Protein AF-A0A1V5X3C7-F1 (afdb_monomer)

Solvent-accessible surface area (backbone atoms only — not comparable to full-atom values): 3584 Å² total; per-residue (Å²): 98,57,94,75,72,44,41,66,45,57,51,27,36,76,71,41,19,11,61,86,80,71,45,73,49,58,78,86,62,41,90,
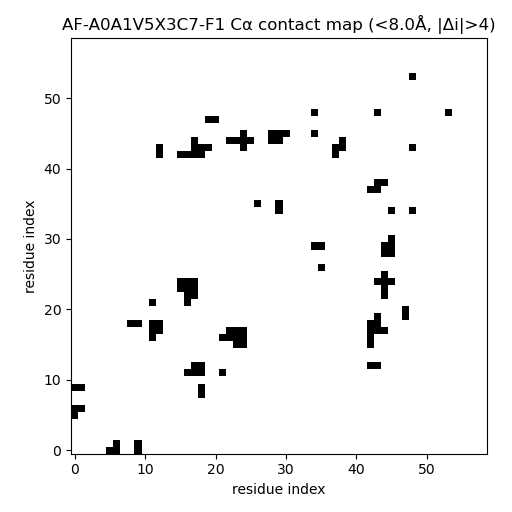45,72,63,54,53,52,50,24,77,75,69,37,45,31,48,74,58,43,48,73,70,65,63,66,81,76,85,127

Sequence (59 aa):
MRALGFGEMVDAVKKGICPLCGKKVIVDEFRDDISKREFKISGMCQACQDRIFNSKEEY

Secondary structure (DSSP, 8-state):
-GGGT-HHHHHHHHTTB-TTT-PBP-GGG--SHHHHHHHHHH---HHHHHHHH------

Mean predicted aligned error: 4.87 Å

Structure (mmCIF, N/CA/C/O backbone):
data_AF-A0A1V5X3C7-F1
#
_entry.id   AF-A0A1V5X3C7-F1
#
loop_
_atom_site.group_PDB
_atom_site.id
_atom_site.type_symbol
_atom_site.label_atom_id
_atom_site.label_alt_id
_atom_site.label_comp_id
_atom_site.label_asym_id
_atom_site.label_entity_id
_atom_site.label_seq_id
_atom_site.pdbx_PDB_ins_code
_atom_site.Cartn_x
_atom_site.Cartn_y
_atom_site.Cartn_z
_atom_site.occupancy
_atom_site.B_iso_or_equiv
_atom_site.auth_seq_id
_atom_site.auth_comp_id
_atom_site.auth_asym_id
_atom_site.auth_atom_id
_atom_site.pdbx_PDB_model_num
ATOM 1 N N . MET A 1 1 ? 11.619 2.217 -12.744 1.00 63.41 1 MET A N 1
ATOM 2 C CA . MET A 1 1 ? 11.325 1.160 -11.745 1.00 63.41 1 MET A CA 1
ATOM 3 C C . MET A 1 1 ? 11.713 -0.237 -12.223 1.00 63.41 1 MET A C 1
ATOM 5 O O . MET A 1 1 ? 12.599 -0.815 -11.618 1.00 63.41 1 MET A O 1
ATOM 9 N N . ARG A 1 2 ? 11.145 -0.775 -13.316 1.00 75.75 2 ARG A N 1
ATOM 10 C CA . ARG A 1 2 ? 11.498 -2.133 -13.794 1.00 75.75 2 ARG A CA 1
ATOM 11 C C . ARG A 1 2 ? 12.965 -2.294 -14.215 1.00 75.75 2 ARG A C 1
ATOM 13 O O . ARG A 1 2 ? 13.607 -3.242 -13.793 1.00 75.75 2 ARG A O 1
ATOM 20 N N . ALA A 1 3 ? 13.512 -1.328 -14.954 1.00 79.19 3 ALA A N 1
ATOM 21 C CA . ALA A 1 3 ? 14.919 -1.333 -15.375 1.00 79.19 3 ALA A CA 1
ATOM 22 C C . ALA A 1 3 ? 15.931 -1.205 -14.213 1.00 79.19 3 ALA A C 1
ATOM 24 O O . ALA A 1 3 ? 17.114 -1.432 -14.414 1.00 79.19 3 ALA A O 1
ATOM 25 N N . LEU A 1 4 ? 15.466 -0.856 -13.006 1.00 83.06 4 LEU A N 1
ATOM 26 C CA . LEU A 1 4 ? 16.287 -0.738 -11.795 1.00 83.06 4 LEU A CA 1
ATOM 27 C C . LEU A 1 4 ? 16.173 -1.979 -10.886 1.00 83.06 4 LEU A C 1
ATOM 29 O O . LEU A 1 4 ? 16.565 -1.921 -9.729 1.00 83.06 4 LEU A O 1
ATOM 33 N N . GLY A 1 5 ? 15.579 -3.080 -11.366 1.00 85.62 5 GLY A N 1
ATOM 34 C CA . GLY A 1 5 ? 15.423 -4.321 -10.593 1.00 85.62 5 GLY A CA 1
ATOM 35 C C . GLY A 1 5 ? 14.180 -4.387 -9.697 1.00 85.62 5 GLY A C 1
ATOM 36 O O . GLY A 1 5 ? 13.867 -5.445 -9.168 1.00 85.62 5 GLY A O 1
ATOM 37 N N . PHE A 1 6 ? 13.386 -3.318 -9.587 1.00 85.44 6 PHE A N 1
ATOM 38 C CA . PHE A 1 6 ? 12.173 -3.291 -8.748 1.00 85.44 6 PHE A CA 1
ATOM 39 C C . PHE A 1 6 ? 10.928 -3.899 -9.425 1.00 85.44 6 PHE A C 1
ATOM 41 O O . PHE A 1 6 ? 9.797 -3.504 -9.137 1.00 85.44 6 PHE A O 1
ATOM 48 N N . GLY A 1 7 ? 11.106 -4.817 -10.379 1.00 91.19 7 GLY A N 1
ATOM 49 C CA . GLY A 1 7 ? 10.005 -5.367 -11.179 1.00 91.19 7 GLY A CA 1
ATOM 50 C C . GLY A 1 7 ? 8.969 -6.117 -10.345 1.00 91.19 7 GLY A C 1
ATOM 51 O O . GLY A 1 7 ? 7.773 -5.862 -10.478 1.00 91.19 7 GLY A O 1
ATOM 52 N N . GLU A 1 8 ? 9.436 -6.966 -9.434 1.00 90.00 8 GLU A N 1
ATOM 53 C CA . GLU A 1 8 ? 8.577 -7.792 -8.582 1.00 90.00 8 GLU A CA 1
ATOM 54 C C . GLU A 1 8 ? 7.709 -6.948 -7.644 1.00 90.00 8 GLU A C 1
ATOM 56 O O . GLU A 1 8 ? 6.516 -7.209 -7.498 1.00 90.00 8 GLU A O 1
ATOM 61 N N . MET A 1 9 ? 8.270 -5.876 -7.074 1.00 89.44 9 MET A N 1
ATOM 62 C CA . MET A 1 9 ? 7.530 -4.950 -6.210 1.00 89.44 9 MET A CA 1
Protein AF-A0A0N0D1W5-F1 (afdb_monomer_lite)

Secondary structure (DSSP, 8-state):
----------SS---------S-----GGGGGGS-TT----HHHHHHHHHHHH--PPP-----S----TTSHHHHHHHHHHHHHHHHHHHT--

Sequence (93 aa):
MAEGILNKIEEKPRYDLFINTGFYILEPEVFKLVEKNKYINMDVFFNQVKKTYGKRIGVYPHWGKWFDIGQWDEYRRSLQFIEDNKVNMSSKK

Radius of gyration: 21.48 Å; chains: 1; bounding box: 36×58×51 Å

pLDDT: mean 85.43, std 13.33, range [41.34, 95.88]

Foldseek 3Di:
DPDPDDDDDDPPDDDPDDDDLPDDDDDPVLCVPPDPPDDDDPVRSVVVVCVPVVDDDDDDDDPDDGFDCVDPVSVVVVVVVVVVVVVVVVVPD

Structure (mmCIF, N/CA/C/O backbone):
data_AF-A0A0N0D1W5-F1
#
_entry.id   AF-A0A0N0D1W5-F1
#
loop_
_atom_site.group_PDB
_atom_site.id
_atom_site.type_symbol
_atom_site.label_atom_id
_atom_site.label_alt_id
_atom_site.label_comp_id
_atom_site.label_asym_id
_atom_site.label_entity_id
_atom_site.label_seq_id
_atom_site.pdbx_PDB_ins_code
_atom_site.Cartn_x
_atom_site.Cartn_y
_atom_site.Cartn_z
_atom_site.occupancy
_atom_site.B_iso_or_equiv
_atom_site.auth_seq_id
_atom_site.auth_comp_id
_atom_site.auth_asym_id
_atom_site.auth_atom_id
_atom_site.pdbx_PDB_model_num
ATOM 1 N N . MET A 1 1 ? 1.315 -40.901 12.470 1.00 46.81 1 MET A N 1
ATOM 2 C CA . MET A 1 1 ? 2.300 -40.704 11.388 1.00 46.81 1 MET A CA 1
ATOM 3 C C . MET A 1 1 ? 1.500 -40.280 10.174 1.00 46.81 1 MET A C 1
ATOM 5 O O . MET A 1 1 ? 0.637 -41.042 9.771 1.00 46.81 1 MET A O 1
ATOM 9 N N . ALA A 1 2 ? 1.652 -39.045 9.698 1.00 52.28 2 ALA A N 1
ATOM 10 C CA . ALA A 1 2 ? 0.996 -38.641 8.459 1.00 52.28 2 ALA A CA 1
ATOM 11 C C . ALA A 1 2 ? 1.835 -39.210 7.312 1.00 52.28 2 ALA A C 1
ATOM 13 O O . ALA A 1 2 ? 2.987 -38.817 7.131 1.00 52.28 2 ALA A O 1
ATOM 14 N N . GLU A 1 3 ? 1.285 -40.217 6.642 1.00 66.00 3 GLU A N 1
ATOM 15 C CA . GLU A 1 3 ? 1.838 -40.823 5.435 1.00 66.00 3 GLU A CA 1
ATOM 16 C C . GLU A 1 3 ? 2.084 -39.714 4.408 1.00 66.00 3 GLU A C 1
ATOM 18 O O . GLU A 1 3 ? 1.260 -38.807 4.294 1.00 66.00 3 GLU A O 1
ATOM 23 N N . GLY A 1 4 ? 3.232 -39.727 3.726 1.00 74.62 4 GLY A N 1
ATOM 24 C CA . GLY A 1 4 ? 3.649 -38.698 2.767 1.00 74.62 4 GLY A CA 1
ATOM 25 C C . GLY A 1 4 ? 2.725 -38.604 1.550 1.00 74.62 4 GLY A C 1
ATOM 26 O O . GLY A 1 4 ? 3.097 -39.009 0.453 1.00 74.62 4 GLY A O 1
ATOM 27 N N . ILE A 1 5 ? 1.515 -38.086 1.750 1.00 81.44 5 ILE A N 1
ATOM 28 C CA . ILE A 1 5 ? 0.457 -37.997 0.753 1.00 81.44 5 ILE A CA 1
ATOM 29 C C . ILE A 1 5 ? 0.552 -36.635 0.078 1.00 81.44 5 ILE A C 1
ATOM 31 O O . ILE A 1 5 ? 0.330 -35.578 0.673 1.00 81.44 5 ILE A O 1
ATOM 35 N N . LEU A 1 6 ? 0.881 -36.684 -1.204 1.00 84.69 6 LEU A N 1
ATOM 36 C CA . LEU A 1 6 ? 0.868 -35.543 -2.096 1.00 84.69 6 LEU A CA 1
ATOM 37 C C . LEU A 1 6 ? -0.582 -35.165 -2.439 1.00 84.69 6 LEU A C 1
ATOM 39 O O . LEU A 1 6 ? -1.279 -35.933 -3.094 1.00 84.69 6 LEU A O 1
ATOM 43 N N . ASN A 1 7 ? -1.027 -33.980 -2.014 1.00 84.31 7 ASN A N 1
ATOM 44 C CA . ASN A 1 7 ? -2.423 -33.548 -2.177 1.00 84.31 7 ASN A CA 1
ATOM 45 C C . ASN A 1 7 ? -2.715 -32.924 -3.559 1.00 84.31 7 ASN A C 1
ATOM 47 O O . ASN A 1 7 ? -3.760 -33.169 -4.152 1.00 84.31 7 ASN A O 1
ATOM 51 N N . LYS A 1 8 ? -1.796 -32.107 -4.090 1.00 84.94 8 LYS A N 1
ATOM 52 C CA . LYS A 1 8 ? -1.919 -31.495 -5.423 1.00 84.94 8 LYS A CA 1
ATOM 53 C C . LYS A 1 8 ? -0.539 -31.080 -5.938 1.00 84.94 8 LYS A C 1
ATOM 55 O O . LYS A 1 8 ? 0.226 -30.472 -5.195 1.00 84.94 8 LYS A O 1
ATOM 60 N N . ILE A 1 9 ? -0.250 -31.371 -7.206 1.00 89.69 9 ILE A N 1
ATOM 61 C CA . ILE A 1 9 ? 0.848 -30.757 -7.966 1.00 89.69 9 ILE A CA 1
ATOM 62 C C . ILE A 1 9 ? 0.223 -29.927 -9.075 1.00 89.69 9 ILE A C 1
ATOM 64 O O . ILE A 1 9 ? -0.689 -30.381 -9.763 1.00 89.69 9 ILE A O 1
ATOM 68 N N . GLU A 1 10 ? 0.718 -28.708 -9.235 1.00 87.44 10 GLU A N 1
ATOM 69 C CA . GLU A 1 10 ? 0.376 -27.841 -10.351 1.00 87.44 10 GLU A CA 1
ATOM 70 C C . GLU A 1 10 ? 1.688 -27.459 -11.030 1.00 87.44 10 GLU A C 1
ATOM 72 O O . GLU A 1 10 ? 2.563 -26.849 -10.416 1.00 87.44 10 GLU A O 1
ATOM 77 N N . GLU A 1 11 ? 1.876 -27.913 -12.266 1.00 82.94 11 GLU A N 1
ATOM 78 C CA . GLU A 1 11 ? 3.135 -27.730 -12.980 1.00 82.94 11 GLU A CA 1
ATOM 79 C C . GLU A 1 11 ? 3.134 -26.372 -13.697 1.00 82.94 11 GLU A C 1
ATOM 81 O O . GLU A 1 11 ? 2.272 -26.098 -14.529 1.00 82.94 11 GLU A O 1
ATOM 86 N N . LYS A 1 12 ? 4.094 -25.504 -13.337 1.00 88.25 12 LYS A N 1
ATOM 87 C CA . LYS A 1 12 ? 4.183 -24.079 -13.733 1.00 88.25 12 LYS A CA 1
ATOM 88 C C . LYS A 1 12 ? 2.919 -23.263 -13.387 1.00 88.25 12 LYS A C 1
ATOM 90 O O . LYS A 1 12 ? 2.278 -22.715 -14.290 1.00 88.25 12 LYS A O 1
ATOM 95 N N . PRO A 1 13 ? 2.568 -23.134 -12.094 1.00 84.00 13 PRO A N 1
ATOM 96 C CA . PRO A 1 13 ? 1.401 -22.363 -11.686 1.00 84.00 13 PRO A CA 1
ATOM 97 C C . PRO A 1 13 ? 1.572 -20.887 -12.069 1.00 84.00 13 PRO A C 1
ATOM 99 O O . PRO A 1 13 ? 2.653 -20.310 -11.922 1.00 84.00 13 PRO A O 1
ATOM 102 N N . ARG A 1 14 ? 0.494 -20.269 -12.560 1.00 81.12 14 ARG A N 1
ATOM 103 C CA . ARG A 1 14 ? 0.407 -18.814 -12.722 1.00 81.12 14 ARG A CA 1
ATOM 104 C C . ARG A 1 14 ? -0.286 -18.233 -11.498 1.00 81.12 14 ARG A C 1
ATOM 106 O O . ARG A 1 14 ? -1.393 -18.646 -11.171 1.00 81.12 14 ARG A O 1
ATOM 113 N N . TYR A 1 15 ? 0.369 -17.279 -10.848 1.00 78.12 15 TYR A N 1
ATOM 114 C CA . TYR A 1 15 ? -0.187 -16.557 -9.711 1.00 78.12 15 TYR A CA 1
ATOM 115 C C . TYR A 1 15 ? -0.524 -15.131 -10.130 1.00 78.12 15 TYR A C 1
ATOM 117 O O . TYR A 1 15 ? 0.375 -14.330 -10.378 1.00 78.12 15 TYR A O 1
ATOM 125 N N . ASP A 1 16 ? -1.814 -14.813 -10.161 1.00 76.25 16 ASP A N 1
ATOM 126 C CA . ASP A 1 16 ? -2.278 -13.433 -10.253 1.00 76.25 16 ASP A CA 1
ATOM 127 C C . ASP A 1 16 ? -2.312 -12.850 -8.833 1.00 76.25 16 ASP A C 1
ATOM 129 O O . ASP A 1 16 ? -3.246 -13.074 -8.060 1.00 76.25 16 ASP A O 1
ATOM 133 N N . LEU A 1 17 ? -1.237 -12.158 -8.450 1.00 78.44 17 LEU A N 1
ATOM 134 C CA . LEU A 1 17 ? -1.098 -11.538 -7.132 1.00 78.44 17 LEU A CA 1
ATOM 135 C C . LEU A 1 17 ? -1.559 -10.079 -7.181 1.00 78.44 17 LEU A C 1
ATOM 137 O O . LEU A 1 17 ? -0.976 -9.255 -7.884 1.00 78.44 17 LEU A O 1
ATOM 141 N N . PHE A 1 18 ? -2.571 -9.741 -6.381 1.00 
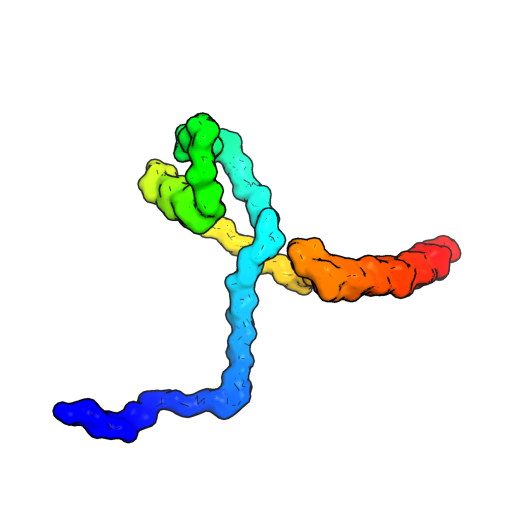82.69 18 PHE A N 1
ATOM 142 C CA . PHE A 1 18 ? -2.969 -8.352 -6.160 1.00 82.69 18 PHE A CA 1
ATOM 143 C C . PHE A 1 18 ? -2.106 -7.737 -5.062 1.00 82.69 18 PHE A C 1
ATOM 145 O O . PHE A 1 18 ? -2.249 -8.064 -3.883 1.00 82.69 18 PHE A O 1
ATOM 152 N N . ILE A 1 19 ? -1.218 -6.831 -5.460 1.00 86.44 19 ILE A N 1
ATOM 153 C CA . ILE A 1 19 ? -0.361 -6.072 -4.550 1.00 86.44 19 ILE A CA 1
ATOM 154 C C . ILE A 1 19 ? -0.936 -4.662 -4.407 1.00 86.44 19 ILE A C 1
ATOM 156 O O . ILE A 1 19 ? -1.473 -4.088 -5.354 1.00 86.44 19 ILE A O 1
ATOM 160 N N . ASN A 1 20 ? -0.854 -4.112 -3.199 1.00 90.50 20 ASN A N 1
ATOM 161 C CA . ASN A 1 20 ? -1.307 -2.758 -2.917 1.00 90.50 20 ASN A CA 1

What you are asked to do:
Take every line from the one containing "ATOM 152 N N" to the end of the listing and output it exactly, with nothing else.

Response to the task:
ATOM 152 N N . ILE A 1 19 ? -1.218 -6.831 -5.460 1.00 86.44 19 ILE A N 1
ATOM 153 C CA . ILE A 1 19 ? -0.361 -6.072 -4.550 1.00 86.44 19 ILE A CA 1
ATOM 154 C C . ILE A 1 19 ? -0.936 -4.662 -4.407 1.00 86.44 19 ILE A C 1
ATOM 156 O O . ILE A 1 19 ? -1.473 -4.088 -5.354 1.00 86.44 19 ILE A O 1
ATOM 160 N N . ASN A 1 20 ? -0.854 -4.112 -3.199 1.00 90.50 20 ASN A N 1
ATOM 161 C CA . ASN A 1 20 ? -1.307 -2.758 -2.917 1.00 90.50 20 ASN A CA 1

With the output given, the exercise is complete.